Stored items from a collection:
──────────────────────────────
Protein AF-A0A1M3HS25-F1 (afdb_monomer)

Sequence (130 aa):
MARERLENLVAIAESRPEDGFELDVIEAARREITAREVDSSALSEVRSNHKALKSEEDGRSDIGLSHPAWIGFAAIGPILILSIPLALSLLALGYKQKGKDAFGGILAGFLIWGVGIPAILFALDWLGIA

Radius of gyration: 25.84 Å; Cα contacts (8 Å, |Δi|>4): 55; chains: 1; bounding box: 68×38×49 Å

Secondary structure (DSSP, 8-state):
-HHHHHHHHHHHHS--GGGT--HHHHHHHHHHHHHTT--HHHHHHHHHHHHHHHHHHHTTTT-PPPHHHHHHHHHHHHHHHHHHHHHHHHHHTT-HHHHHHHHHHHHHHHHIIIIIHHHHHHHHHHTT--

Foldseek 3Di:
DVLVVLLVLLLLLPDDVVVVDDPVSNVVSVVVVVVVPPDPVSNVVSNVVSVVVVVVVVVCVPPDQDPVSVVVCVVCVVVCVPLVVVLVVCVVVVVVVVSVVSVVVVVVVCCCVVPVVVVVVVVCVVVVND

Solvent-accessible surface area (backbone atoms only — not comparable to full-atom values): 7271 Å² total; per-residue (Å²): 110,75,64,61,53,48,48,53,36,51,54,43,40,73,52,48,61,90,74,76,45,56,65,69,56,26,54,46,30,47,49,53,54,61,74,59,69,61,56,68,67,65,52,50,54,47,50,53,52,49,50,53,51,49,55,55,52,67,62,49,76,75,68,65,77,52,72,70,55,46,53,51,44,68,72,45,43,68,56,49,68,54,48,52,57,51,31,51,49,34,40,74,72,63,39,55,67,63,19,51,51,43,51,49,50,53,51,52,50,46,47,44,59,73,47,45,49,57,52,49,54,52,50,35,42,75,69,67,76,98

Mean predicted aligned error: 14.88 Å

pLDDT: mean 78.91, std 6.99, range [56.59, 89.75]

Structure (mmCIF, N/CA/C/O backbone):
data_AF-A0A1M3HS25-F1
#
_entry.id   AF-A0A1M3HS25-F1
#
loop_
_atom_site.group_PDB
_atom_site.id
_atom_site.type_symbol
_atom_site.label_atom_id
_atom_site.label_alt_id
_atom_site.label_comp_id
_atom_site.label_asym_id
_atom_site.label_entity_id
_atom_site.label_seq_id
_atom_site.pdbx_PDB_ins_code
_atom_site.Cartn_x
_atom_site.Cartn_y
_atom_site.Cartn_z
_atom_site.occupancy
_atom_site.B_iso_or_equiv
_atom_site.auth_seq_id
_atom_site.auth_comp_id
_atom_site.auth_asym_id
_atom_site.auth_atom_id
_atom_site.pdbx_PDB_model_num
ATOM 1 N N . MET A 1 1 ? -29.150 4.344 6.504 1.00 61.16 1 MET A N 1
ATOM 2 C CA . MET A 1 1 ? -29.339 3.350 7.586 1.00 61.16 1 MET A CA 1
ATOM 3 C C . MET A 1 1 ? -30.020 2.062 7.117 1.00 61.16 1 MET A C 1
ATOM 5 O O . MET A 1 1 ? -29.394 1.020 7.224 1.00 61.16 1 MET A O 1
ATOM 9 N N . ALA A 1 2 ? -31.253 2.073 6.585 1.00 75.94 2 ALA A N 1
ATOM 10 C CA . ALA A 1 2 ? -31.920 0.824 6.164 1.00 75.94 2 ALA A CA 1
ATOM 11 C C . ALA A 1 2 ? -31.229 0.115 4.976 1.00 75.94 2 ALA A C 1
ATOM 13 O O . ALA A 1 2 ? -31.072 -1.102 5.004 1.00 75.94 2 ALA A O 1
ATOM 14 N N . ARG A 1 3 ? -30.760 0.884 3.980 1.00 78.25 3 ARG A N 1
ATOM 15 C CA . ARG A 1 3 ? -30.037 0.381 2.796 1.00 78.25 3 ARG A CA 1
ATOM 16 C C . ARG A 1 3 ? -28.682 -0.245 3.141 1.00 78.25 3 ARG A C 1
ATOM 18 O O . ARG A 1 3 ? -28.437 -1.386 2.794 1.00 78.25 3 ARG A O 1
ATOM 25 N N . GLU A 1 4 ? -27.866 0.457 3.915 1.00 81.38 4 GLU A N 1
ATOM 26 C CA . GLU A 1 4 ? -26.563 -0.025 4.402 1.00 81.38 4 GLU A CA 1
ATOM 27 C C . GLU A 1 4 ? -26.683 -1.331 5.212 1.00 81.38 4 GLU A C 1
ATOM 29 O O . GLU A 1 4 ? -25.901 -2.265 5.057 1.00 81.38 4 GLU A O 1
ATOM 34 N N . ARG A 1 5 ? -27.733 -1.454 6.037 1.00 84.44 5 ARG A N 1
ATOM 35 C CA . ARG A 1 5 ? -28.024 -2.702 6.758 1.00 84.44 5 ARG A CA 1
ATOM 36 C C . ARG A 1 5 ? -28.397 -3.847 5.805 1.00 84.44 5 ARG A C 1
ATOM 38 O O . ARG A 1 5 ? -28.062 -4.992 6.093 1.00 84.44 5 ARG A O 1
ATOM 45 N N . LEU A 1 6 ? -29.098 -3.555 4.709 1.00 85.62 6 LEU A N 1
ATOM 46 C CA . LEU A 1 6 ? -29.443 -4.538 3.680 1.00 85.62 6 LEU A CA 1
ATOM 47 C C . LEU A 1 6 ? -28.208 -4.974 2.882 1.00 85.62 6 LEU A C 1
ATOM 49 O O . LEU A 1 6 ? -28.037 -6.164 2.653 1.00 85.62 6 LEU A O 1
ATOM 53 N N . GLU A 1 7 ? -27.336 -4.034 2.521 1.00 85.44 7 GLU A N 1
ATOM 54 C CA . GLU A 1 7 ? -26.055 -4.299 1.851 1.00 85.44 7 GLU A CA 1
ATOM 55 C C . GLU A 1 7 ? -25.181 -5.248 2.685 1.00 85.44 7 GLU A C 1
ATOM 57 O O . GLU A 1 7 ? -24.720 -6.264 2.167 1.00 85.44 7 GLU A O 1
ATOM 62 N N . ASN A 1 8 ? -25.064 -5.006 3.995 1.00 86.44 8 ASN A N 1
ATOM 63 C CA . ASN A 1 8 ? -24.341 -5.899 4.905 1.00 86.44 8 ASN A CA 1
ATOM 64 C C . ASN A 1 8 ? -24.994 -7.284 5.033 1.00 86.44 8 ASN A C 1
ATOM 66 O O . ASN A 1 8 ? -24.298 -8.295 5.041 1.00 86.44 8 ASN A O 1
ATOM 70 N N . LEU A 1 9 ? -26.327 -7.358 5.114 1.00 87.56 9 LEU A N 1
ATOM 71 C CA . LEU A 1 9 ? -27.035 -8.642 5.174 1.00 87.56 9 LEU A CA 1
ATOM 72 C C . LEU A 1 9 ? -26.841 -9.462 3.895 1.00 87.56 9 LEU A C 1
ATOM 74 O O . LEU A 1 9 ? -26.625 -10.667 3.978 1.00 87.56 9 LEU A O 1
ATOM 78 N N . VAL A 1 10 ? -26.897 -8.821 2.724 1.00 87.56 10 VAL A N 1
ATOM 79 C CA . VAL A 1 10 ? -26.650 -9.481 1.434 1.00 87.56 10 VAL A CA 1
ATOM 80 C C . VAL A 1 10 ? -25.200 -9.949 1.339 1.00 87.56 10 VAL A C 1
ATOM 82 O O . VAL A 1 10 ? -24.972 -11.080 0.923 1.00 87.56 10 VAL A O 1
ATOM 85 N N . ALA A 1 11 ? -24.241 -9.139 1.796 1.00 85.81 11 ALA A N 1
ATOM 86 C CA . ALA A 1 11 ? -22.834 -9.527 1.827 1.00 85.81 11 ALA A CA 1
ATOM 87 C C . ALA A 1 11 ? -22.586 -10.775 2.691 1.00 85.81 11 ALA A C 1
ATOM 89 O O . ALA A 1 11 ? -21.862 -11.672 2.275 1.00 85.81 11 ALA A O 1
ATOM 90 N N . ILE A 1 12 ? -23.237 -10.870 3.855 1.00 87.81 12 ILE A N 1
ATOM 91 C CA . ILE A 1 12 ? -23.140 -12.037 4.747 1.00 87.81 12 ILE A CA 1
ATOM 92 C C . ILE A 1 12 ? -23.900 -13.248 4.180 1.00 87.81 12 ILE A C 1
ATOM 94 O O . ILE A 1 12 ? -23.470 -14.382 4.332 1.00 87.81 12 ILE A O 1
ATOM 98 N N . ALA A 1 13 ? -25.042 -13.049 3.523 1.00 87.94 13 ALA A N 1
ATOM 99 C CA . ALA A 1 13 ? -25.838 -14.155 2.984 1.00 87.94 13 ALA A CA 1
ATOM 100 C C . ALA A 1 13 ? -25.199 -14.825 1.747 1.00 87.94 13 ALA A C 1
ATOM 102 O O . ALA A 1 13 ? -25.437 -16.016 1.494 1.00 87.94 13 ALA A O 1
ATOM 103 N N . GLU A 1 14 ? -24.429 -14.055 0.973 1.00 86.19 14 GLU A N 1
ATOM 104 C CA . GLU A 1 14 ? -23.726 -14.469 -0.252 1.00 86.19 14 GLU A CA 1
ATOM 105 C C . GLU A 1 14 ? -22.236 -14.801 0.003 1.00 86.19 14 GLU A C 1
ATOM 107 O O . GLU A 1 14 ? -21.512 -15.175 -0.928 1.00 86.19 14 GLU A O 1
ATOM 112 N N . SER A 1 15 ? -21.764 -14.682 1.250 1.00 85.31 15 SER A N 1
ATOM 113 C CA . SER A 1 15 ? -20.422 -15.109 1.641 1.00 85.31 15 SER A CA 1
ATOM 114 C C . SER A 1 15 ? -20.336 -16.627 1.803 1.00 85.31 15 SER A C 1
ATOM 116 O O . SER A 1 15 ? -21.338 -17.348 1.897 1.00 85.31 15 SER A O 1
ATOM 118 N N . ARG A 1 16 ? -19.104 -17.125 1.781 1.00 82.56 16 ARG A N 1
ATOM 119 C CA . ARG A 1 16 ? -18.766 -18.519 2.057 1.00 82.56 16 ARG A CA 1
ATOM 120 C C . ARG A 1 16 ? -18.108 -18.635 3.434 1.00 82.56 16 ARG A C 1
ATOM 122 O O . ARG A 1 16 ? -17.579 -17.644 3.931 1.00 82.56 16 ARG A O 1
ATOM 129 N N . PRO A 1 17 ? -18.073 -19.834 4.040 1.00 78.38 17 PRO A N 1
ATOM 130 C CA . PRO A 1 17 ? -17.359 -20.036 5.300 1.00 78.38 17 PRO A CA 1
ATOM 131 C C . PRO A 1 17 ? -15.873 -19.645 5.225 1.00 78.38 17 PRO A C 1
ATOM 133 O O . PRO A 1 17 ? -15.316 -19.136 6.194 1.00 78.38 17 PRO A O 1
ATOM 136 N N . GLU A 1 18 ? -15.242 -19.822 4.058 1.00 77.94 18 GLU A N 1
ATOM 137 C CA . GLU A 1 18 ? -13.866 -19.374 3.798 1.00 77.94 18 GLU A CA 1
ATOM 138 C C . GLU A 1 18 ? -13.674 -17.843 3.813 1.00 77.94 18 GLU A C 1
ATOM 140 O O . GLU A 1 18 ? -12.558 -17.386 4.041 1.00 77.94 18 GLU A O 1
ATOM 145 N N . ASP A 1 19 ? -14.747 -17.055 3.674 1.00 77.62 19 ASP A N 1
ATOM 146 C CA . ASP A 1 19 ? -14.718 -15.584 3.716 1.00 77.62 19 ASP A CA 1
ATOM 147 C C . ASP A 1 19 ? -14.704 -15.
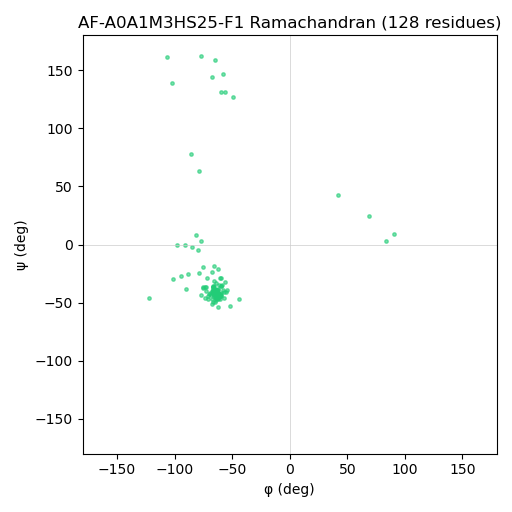042 5.171 1.00 77.62 19 ASP A C 1
ATOM 149 O O . ASP A 1 19 ? -14.848 -13.841 5.399 1.00 77.62 19 ASP A O 1
ATOM 153 N N . GLY A 1 20 ? -14.555 -15.918 6.178 1.00 79.12 20 GLY A N 1
ATOM 154 C CA . GLY A 1 20 ? -14.429 -15.550 7.596 1.00 79.12 20 GLY A CA 1
ATOM 155 C C . GLY A 1 20 ? -15.748 -15.471 8.372 1.00 79.12 20 GLY A C 1
ATOM 156 O O . GLY A 1 20 ? -15.754 -15.021 9.519 1.00 79.12 20 GLY A O 1
ATOM 157 N N . PHE A 1 21 ? -16.856 -15.918 7.777 1.00 86.19 21 PHE A N 1
ATOM 158 C CA . PHE A 1 21 ? -18.160 -15.985 8.437 1.00 86.19 21 PHE A CA 1
ATOM 159 C C . PHE A 1 21 ? -18.492 -17.410 8.878 1.00 86.19 21 PHE A C 1
ATOM 161 O O . PHE A 1 21 ? -18.296 -18.374 8.140 1.00 86.19 21 PHE A O 1
ATOM 168 N N . GLU A 1 22 ? -19.056 -17.549 10.076 1.00 87.81 22 GLU A N 1
ATOM 169 C CA . GLU A 1 22 ? -19.594 -18.829 10.534 1.00 87.81 22 GLU A CA 1
ATOM 170 C C . GLU A 1 22 ? -20.826 -19.225 9.707 1.00 87.81 22 GLU A C 1
ATOM 172 O O . GLU A 1 22 ? -21.647 -18.379 9.340 1.00 87.81 22 GLU A O 1
ATOM 177 N N . LEU A 1 23 ? -20.984 -20.526 9.445 1.00 88.50 23 LEU A N 1
ATOM 1
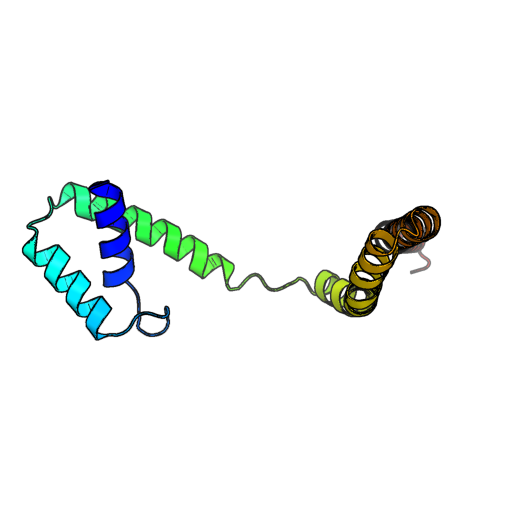78 C CA . LEU A 1 23 ? -22.100 -21.059 8.656 1.00 88.50 23 LEU A CA 1
ATOM 179 C C . LEU A 1 23 ? -23.462 -20.634 9.233 1.00 88.50 23 LEU A C 1
ATOM 181 O O . LEU A 1 23 ? -24.350 -20.207 8.493 1.00 88.50 23 LEU A O 1
ATOM 185 N N . ASP A 1 24 ? -23.585 -20.656 10.559 1.00 88.19 24 ASP A N 1
ATOM 186 C CA . ASP A 1 24 ? -24.798 -20.277 11.283 1.00 88.19 24 ASP A CA 1
ATOM 187 C C . ASP A 1 24 ? -25.181 -18.807 11.040 1.00 88.19 24 ASP A C 1
ATOM 189 O O . ASP A 1 24 ? -26.364 -18.471 10.934 1.00 88.19 24 ASP A O 1
ATOM 193 N N . VAL A 1 25 ? -24.186 -17.927 10.888 1.00 89.31 25 VAL A N 1
ATOM 194 C CA . VAL A 1 25 ? -24.373 -16.493 10.623 1.00 89.31 25 VAL A CA 1
ATOM 195 C C . VAL A 1 25 ? -24.841 -16.262 9.185 1.00 89.31 25 VAL A C 1
ATOM 197 O O . VAL A 1 25 ? -25.749 -15.459 8.952 1.00 89.31 25 VAL A O 1
ATOM 200 N N . ILE A 1 26 ? -24.289 -17.009 8.226 1.00 88.56 26 ILE A N 1
ATOM 201 C CA . ILE A 1 26 ? -24.705 -16.975 6.814 1.00 88.56 26 ILE A CA 1
ATOM 202 C C . ILE A 1 26 ? -26.166 -17.430 6.688 1.00 88.56 26 ILE A C 1
ATOM 204 O O . ILE A 1 26 ? -26.991 -16.780 6.035 1.00 88.56 26 ILE A O 1
ATOM 208 N N . GLU A 1 27 ? -26.526 -18.527 7.355 1.00 89.75 27 GLU A N 1
ATOM 209 C CA . GLU A 1 27 ? -27.896 -19.041 7.358 1.00 89.75 27 GLU A CA 1
ATOM 210 C C . GLU A 1 27 ? -28.879 -18.111 8.076 1.00 89.75 27 GLU A C 1
ATOM 212 O O . GLU A 1 27 ? -30.028 -17.970 7.643 1.00 89.75 27 GLU A O 1
ATOM 217 N N . ALA A 1 28 ? -28.456 -17.465 9.164 1.00 89.31 28 ALA A N 1
ATOM 218 C CA . ALA A 1 28 ? -29.257 -16.458 9.849 1.00 89.31 28 ALA A CA 1
ATOM 219 C C . ALA A 1 28 ? -29.520 -15.244 8.945 1.00 89.31 28 ALA A C 1
ATOM 221 O O . ALA A 1 28 ? -30.661 -14.791 8.854 1.00 89.31 28 ALA A O 1
ATOM 222 N N . ALA A 1 29 ? -28.514 -14.769 8.204 1.00 87.62 29 ALA A N 1
ATOM 223 C CA . ALA A 1 29 ? -28.673 -13.662 7.263 1.00 87.62 29 ALA A CA 1
ATOM 224 C C . ALA A 1 29 ? -29.649 -14.001 6.122 1.00 87.62 29 ALA A C 1
ATOM 226 O O . ALA A 1 29 ? -30.511 -13.189 5.782 1.00 87.62 29 ALA A O 1
ATOM 227 N N . ARG A 1 30 ? -29.592 -15.224 5.574 1.00 87.00 30 ARG A N 1
ATOM 228 C CA . ARG A 1 30 ? -30.548 -15.697 4.549 1.00 87.00 30 ARG A CA 1
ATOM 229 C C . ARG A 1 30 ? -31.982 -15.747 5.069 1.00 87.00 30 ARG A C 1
──────────────────────────────
» Exercise objective
Working through the records above, establish how many lines contain the string "backbone", and reply with the number by itself.

» Your solution
2